> [ACTION ITEM]
The listing below holds a line with "ATOM 4 O O ." and a line with "ATOM 19 C C". Reproduce those two lines exactly, plus everything between them.

----

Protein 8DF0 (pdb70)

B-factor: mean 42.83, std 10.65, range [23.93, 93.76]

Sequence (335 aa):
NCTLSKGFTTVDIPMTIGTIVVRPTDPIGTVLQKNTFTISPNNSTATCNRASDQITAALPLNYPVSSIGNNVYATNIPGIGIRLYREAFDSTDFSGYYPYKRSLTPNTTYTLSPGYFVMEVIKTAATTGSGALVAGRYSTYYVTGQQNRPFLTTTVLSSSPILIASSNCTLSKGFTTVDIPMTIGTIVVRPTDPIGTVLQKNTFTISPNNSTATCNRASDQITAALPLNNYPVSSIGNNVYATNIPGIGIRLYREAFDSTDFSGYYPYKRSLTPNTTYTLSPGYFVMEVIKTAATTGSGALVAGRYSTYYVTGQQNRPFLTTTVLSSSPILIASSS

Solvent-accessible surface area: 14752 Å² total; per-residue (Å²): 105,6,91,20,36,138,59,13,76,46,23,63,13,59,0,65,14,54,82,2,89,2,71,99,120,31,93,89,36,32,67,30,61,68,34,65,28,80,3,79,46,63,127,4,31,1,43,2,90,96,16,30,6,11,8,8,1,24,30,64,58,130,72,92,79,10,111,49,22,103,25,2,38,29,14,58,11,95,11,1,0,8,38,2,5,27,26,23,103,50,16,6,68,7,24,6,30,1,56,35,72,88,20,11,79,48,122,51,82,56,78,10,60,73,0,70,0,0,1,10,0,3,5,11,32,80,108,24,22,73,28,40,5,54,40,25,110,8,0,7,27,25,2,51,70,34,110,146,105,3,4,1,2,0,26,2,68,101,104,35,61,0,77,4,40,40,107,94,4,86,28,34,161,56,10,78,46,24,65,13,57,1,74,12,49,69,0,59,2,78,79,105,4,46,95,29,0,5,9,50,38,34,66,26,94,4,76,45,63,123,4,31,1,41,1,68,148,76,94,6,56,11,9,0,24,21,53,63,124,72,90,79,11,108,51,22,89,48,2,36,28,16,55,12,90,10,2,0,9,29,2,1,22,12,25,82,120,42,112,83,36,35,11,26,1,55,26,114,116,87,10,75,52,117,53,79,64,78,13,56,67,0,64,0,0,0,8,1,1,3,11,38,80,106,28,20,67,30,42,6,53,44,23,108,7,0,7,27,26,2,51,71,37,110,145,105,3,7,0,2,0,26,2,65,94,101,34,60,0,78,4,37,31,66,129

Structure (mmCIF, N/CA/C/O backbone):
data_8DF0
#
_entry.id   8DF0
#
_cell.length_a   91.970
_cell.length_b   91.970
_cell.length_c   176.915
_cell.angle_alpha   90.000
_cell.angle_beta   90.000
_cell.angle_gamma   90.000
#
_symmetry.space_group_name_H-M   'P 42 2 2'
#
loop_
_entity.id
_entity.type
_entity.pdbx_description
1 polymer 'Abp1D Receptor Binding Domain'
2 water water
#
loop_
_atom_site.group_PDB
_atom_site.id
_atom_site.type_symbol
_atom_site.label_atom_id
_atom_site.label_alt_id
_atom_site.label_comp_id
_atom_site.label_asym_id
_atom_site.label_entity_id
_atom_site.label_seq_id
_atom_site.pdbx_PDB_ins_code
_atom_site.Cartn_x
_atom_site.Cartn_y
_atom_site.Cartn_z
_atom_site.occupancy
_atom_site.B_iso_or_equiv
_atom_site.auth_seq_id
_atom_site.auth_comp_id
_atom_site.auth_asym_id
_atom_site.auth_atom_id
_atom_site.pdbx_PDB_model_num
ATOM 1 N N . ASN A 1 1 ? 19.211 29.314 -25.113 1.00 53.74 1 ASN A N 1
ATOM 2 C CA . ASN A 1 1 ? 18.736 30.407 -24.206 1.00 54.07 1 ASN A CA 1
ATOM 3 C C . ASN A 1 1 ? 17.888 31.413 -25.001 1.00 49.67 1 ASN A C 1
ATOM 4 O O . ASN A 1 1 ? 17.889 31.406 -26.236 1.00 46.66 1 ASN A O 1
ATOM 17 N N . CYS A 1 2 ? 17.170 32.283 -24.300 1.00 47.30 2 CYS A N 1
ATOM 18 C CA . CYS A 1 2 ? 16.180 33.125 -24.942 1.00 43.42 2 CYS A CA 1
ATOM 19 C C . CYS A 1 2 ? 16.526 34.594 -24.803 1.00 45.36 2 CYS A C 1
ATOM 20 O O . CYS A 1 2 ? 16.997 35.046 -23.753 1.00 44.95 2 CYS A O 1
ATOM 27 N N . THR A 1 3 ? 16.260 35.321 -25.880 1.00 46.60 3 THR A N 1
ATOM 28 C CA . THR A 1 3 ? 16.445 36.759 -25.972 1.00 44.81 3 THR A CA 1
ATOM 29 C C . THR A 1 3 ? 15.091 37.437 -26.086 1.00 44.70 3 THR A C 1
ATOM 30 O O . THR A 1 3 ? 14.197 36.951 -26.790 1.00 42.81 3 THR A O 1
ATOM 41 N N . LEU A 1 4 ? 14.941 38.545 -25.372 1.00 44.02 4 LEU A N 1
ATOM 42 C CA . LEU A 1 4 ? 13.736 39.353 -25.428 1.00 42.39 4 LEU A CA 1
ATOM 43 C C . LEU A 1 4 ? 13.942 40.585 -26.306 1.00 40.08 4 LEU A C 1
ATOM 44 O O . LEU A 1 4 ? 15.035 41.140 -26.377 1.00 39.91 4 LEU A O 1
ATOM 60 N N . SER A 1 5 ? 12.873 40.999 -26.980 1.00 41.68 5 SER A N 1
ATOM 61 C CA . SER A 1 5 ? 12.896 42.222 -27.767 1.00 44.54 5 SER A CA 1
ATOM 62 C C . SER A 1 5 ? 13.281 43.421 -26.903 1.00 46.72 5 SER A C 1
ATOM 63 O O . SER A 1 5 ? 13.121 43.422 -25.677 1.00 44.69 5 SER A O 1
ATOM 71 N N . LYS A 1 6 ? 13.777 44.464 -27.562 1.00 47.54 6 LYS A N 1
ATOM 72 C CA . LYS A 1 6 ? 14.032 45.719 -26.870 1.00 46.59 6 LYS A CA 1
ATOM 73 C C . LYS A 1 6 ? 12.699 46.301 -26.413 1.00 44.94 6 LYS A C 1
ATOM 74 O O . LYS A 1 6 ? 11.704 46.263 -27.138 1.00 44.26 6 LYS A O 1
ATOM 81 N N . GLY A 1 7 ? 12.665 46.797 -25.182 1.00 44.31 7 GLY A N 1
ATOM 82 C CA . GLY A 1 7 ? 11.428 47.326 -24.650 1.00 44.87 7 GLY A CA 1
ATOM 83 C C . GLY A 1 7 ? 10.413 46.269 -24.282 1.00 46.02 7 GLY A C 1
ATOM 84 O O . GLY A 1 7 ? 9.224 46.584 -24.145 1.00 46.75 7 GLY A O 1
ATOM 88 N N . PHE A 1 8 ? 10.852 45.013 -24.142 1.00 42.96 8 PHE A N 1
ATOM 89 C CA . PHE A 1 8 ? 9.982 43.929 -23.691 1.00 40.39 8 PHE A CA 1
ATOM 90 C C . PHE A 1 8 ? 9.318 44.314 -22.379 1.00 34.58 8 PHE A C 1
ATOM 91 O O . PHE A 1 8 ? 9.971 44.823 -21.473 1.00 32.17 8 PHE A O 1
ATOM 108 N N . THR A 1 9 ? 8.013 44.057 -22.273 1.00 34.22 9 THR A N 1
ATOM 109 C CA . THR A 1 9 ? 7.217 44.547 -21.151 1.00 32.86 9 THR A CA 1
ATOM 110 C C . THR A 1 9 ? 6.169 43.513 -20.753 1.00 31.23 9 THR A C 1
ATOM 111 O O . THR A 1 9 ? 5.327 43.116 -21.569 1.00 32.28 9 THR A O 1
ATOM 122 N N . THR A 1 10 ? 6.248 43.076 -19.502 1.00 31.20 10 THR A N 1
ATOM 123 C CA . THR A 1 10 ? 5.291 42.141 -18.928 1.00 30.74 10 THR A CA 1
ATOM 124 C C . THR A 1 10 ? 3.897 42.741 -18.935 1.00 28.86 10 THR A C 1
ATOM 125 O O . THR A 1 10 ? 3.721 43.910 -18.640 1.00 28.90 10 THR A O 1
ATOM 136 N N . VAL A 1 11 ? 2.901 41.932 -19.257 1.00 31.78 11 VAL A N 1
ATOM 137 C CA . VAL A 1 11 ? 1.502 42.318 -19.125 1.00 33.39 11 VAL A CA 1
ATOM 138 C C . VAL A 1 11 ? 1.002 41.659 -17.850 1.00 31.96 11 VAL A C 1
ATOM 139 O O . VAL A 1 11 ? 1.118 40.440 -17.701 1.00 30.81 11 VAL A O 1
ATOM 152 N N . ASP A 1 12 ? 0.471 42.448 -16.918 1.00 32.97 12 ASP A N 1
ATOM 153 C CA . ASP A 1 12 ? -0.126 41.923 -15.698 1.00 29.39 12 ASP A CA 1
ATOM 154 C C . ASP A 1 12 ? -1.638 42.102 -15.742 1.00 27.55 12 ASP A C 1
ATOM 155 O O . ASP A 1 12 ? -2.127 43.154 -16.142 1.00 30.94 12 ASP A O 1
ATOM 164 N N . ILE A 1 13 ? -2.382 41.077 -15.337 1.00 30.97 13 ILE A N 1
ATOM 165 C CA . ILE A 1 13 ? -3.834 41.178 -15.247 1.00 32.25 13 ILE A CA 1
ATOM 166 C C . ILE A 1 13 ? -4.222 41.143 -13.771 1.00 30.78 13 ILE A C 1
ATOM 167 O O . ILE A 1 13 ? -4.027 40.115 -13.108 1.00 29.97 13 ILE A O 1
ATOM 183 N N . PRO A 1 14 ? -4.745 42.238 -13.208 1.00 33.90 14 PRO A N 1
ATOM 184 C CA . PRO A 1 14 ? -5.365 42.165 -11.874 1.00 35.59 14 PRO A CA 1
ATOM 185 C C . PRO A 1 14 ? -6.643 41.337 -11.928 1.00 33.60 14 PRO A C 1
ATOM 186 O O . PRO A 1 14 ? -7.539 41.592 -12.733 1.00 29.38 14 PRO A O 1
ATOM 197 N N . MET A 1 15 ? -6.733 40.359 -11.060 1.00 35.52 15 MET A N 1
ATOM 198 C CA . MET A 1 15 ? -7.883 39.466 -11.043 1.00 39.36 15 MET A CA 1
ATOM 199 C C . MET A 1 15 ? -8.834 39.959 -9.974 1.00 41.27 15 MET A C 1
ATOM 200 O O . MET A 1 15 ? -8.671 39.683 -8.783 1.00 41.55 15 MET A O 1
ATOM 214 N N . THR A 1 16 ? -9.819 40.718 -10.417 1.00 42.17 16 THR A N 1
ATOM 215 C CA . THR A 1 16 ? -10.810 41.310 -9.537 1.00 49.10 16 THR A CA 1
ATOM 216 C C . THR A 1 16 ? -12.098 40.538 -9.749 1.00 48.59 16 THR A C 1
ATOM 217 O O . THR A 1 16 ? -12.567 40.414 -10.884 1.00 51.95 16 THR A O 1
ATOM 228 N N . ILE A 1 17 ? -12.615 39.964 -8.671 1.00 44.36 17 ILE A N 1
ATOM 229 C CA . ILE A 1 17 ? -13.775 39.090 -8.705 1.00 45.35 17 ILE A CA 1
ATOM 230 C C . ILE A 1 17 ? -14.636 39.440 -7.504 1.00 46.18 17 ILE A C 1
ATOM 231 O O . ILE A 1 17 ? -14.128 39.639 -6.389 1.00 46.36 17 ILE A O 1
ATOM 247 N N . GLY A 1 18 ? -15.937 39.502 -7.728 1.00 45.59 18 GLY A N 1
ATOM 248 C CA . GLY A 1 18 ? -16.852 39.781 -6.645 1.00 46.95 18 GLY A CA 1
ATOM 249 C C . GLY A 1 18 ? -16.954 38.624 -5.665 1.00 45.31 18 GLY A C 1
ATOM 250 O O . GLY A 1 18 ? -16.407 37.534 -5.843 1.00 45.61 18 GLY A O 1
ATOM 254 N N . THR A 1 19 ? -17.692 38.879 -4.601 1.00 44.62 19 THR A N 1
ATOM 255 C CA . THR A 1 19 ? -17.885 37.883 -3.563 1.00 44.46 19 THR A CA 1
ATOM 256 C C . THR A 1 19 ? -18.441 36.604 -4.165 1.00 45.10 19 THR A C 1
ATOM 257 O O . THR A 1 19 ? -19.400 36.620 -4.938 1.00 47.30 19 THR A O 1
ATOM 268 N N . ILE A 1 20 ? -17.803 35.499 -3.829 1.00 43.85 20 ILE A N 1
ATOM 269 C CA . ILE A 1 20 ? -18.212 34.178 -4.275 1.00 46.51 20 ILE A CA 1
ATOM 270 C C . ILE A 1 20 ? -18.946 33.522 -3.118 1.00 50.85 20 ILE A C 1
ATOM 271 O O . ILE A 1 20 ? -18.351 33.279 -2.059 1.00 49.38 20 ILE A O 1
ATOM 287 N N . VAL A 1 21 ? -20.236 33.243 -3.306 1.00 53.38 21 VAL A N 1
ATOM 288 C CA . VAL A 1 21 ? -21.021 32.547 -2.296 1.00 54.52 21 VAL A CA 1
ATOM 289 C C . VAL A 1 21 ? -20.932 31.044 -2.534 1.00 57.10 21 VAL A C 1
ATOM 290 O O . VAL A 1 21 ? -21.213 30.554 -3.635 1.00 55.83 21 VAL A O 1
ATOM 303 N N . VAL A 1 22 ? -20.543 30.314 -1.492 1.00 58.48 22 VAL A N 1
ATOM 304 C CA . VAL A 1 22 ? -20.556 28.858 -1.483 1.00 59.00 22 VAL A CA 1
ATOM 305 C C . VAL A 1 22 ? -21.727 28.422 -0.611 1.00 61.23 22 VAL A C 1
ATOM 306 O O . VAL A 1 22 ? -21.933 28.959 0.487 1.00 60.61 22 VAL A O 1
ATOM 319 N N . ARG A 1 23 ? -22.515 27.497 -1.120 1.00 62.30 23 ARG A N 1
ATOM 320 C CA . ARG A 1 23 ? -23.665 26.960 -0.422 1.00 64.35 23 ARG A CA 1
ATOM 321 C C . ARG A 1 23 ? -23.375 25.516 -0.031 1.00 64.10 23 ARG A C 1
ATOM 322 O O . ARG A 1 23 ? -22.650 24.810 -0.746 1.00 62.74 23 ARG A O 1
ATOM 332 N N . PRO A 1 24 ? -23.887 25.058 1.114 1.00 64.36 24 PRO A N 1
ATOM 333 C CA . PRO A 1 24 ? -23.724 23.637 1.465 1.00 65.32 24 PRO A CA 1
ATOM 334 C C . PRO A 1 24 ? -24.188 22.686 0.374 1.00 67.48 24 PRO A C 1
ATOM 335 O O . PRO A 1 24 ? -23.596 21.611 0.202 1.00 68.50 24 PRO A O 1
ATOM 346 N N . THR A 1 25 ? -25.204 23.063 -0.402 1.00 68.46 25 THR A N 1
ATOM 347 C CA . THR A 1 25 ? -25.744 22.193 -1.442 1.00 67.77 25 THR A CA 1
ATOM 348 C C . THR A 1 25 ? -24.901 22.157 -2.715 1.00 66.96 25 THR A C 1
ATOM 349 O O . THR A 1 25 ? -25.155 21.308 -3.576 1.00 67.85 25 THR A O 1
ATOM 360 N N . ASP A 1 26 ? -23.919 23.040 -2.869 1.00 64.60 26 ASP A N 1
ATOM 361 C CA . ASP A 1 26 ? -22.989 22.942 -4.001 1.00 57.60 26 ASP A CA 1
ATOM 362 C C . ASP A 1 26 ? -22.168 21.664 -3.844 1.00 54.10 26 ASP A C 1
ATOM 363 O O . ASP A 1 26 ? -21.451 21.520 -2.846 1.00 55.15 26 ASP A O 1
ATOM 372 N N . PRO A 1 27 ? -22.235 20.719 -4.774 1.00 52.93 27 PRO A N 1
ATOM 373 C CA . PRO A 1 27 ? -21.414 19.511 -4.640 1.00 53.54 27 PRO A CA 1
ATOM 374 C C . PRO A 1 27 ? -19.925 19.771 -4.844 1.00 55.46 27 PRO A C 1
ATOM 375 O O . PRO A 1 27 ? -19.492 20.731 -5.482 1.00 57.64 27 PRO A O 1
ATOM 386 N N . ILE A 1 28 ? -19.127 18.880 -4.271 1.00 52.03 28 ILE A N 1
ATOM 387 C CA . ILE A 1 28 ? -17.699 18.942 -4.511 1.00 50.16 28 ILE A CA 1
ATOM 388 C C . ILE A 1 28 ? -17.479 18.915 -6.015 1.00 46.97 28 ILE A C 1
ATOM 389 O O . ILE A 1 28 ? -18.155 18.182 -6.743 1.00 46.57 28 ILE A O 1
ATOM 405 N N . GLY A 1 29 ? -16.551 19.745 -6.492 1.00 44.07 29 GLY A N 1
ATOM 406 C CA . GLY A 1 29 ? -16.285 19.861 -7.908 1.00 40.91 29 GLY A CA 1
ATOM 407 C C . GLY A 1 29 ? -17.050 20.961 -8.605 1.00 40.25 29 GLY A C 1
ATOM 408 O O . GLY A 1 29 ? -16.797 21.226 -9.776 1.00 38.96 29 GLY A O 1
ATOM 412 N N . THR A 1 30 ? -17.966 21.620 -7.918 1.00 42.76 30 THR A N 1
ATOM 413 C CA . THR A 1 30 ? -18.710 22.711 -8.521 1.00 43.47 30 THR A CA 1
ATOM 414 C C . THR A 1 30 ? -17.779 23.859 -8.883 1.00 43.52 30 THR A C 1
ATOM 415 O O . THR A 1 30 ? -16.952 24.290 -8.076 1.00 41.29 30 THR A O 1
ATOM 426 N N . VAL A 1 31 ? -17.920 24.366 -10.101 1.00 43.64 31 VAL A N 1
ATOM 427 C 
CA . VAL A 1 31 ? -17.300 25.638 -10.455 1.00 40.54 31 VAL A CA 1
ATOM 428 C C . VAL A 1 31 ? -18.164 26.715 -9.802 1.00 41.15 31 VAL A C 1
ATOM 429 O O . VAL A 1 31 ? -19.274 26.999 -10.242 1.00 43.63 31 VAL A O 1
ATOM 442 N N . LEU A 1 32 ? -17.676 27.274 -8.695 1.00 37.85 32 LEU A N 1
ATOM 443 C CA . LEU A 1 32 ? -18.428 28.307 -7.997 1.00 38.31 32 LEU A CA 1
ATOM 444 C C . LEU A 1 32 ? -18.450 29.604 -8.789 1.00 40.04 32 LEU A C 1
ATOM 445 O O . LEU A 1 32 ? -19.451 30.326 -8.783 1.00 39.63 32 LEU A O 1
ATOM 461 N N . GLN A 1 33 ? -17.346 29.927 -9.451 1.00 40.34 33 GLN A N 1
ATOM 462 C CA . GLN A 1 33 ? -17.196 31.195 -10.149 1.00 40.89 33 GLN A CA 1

----

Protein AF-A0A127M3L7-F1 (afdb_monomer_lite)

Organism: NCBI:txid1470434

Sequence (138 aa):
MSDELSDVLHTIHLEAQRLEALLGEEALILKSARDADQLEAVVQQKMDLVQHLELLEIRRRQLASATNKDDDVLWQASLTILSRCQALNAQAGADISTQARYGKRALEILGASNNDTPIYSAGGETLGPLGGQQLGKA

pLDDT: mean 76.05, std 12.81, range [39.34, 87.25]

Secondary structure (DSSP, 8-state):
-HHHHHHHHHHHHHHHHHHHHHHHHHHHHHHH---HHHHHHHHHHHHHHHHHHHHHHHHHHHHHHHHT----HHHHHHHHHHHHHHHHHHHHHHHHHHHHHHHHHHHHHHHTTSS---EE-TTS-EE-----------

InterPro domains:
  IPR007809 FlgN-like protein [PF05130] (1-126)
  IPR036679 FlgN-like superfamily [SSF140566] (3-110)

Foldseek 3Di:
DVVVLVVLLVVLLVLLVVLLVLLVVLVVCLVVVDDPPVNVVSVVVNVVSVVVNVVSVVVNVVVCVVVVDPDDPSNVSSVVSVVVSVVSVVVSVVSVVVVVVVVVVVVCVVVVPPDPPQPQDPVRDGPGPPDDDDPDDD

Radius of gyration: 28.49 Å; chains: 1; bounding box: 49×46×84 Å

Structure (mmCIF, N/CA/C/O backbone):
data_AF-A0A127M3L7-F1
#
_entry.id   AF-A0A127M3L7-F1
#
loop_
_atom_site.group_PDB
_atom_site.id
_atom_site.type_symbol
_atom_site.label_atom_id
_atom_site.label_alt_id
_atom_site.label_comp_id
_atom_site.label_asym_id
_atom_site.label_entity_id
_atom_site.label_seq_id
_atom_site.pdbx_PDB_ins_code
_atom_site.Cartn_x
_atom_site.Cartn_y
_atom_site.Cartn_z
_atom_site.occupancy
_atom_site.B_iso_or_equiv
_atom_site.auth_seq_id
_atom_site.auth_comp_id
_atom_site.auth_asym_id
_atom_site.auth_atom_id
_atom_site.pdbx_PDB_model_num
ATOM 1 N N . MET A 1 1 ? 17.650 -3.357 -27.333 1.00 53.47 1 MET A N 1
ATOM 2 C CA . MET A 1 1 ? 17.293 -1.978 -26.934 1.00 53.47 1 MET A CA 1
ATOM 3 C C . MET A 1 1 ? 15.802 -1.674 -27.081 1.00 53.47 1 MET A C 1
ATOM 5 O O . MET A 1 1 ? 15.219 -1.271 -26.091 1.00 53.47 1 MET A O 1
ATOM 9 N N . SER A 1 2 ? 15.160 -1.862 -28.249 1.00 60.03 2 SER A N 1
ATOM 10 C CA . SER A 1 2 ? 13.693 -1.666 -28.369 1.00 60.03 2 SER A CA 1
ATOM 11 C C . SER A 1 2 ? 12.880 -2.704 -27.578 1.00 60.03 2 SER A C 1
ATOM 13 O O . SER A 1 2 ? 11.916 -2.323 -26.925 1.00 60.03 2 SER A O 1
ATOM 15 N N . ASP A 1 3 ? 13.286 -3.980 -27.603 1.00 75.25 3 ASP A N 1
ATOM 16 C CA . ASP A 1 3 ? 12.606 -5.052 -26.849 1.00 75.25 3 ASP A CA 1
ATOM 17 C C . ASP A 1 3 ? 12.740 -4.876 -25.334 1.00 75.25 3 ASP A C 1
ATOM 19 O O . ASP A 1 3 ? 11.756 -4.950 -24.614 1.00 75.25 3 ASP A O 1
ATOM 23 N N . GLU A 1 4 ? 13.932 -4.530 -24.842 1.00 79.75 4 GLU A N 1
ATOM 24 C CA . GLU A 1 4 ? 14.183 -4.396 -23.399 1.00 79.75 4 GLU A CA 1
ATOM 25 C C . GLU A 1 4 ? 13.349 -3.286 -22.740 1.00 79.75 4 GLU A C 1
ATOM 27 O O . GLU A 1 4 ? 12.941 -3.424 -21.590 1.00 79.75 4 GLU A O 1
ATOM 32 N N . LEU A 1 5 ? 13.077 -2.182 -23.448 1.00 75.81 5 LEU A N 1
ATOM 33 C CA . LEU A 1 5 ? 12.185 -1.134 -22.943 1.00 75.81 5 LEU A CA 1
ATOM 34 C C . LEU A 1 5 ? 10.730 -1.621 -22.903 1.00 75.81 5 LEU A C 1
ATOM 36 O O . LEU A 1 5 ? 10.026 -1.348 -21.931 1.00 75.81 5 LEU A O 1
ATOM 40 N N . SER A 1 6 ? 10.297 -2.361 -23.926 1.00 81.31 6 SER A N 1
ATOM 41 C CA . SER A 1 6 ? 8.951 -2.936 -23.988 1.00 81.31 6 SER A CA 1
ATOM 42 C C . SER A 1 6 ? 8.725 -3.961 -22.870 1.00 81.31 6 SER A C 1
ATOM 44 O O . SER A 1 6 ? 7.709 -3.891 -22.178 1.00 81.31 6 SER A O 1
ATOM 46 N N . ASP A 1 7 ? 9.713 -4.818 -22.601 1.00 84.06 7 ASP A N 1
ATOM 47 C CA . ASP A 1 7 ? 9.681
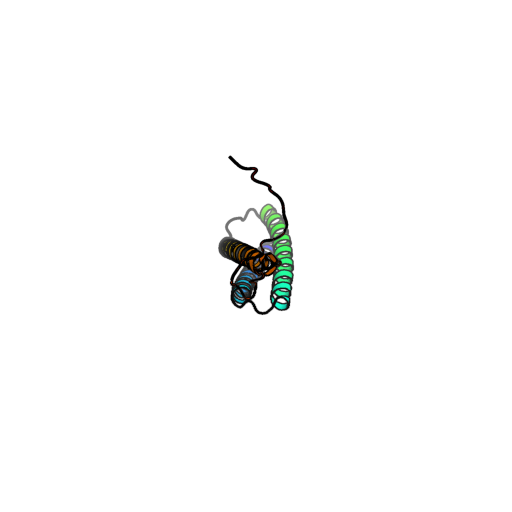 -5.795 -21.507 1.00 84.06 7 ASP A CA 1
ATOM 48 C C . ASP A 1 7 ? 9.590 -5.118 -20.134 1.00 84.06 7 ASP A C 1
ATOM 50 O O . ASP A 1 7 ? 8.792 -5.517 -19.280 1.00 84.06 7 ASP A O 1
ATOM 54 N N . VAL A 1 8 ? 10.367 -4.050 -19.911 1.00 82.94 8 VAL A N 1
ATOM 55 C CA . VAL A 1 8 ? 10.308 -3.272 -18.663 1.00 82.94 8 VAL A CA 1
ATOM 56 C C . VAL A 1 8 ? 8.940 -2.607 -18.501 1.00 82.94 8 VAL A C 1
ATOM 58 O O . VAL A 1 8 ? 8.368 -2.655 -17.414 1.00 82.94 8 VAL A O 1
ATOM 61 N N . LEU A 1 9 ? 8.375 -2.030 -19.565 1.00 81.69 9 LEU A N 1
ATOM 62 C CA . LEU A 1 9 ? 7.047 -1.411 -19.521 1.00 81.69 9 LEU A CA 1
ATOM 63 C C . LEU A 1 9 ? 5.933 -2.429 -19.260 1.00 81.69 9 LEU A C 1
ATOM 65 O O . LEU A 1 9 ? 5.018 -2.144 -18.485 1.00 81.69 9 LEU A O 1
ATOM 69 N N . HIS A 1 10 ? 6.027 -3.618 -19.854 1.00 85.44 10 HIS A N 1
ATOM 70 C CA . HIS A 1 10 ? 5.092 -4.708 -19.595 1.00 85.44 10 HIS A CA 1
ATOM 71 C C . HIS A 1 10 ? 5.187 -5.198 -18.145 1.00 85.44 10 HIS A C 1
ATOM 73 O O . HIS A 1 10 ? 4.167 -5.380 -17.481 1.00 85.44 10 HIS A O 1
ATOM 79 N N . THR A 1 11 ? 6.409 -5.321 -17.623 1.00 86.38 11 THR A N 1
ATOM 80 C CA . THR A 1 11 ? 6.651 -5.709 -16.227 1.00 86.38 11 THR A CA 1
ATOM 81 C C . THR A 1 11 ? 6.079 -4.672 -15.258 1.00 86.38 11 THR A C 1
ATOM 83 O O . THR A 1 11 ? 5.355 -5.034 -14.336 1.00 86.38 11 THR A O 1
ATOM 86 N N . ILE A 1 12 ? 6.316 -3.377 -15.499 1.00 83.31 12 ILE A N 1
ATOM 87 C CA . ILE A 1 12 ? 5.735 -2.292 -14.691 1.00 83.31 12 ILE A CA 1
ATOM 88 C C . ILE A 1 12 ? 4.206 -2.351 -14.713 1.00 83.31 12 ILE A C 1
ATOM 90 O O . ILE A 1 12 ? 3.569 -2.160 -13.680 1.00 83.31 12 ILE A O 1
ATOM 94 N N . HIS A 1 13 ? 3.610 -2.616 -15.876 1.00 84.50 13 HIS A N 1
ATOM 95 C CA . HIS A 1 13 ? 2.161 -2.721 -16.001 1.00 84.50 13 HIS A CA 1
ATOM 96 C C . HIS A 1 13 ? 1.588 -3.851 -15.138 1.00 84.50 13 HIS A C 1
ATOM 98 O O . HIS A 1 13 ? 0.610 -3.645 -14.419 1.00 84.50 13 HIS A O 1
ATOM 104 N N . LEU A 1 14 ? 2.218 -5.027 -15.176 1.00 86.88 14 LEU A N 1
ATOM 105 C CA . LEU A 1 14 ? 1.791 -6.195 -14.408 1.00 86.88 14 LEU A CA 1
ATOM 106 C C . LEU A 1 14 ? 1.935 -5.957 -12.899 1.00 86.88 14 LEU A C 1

----

> [TASK RESULT]
ATOM 4 O O . ASN A 1 1 ? 17.889 31.406 -26.236 1.00 46.66 1 ASN A O 1
ATOM 17 N N . CYS A 1 2 ? 17.170 32.283 -24.300 1.00 47.30 2 CYS A N 1
ATOM 18 C CA . CYS A 1 2 ? 16.180 33.125 -24.942 1.00 43.42 2 CYS A CA 1
ATOM 19 C C . CYS A 1 2 ? 16.526 34.594 -24.803 1.00 45.36 2 CYS A C 1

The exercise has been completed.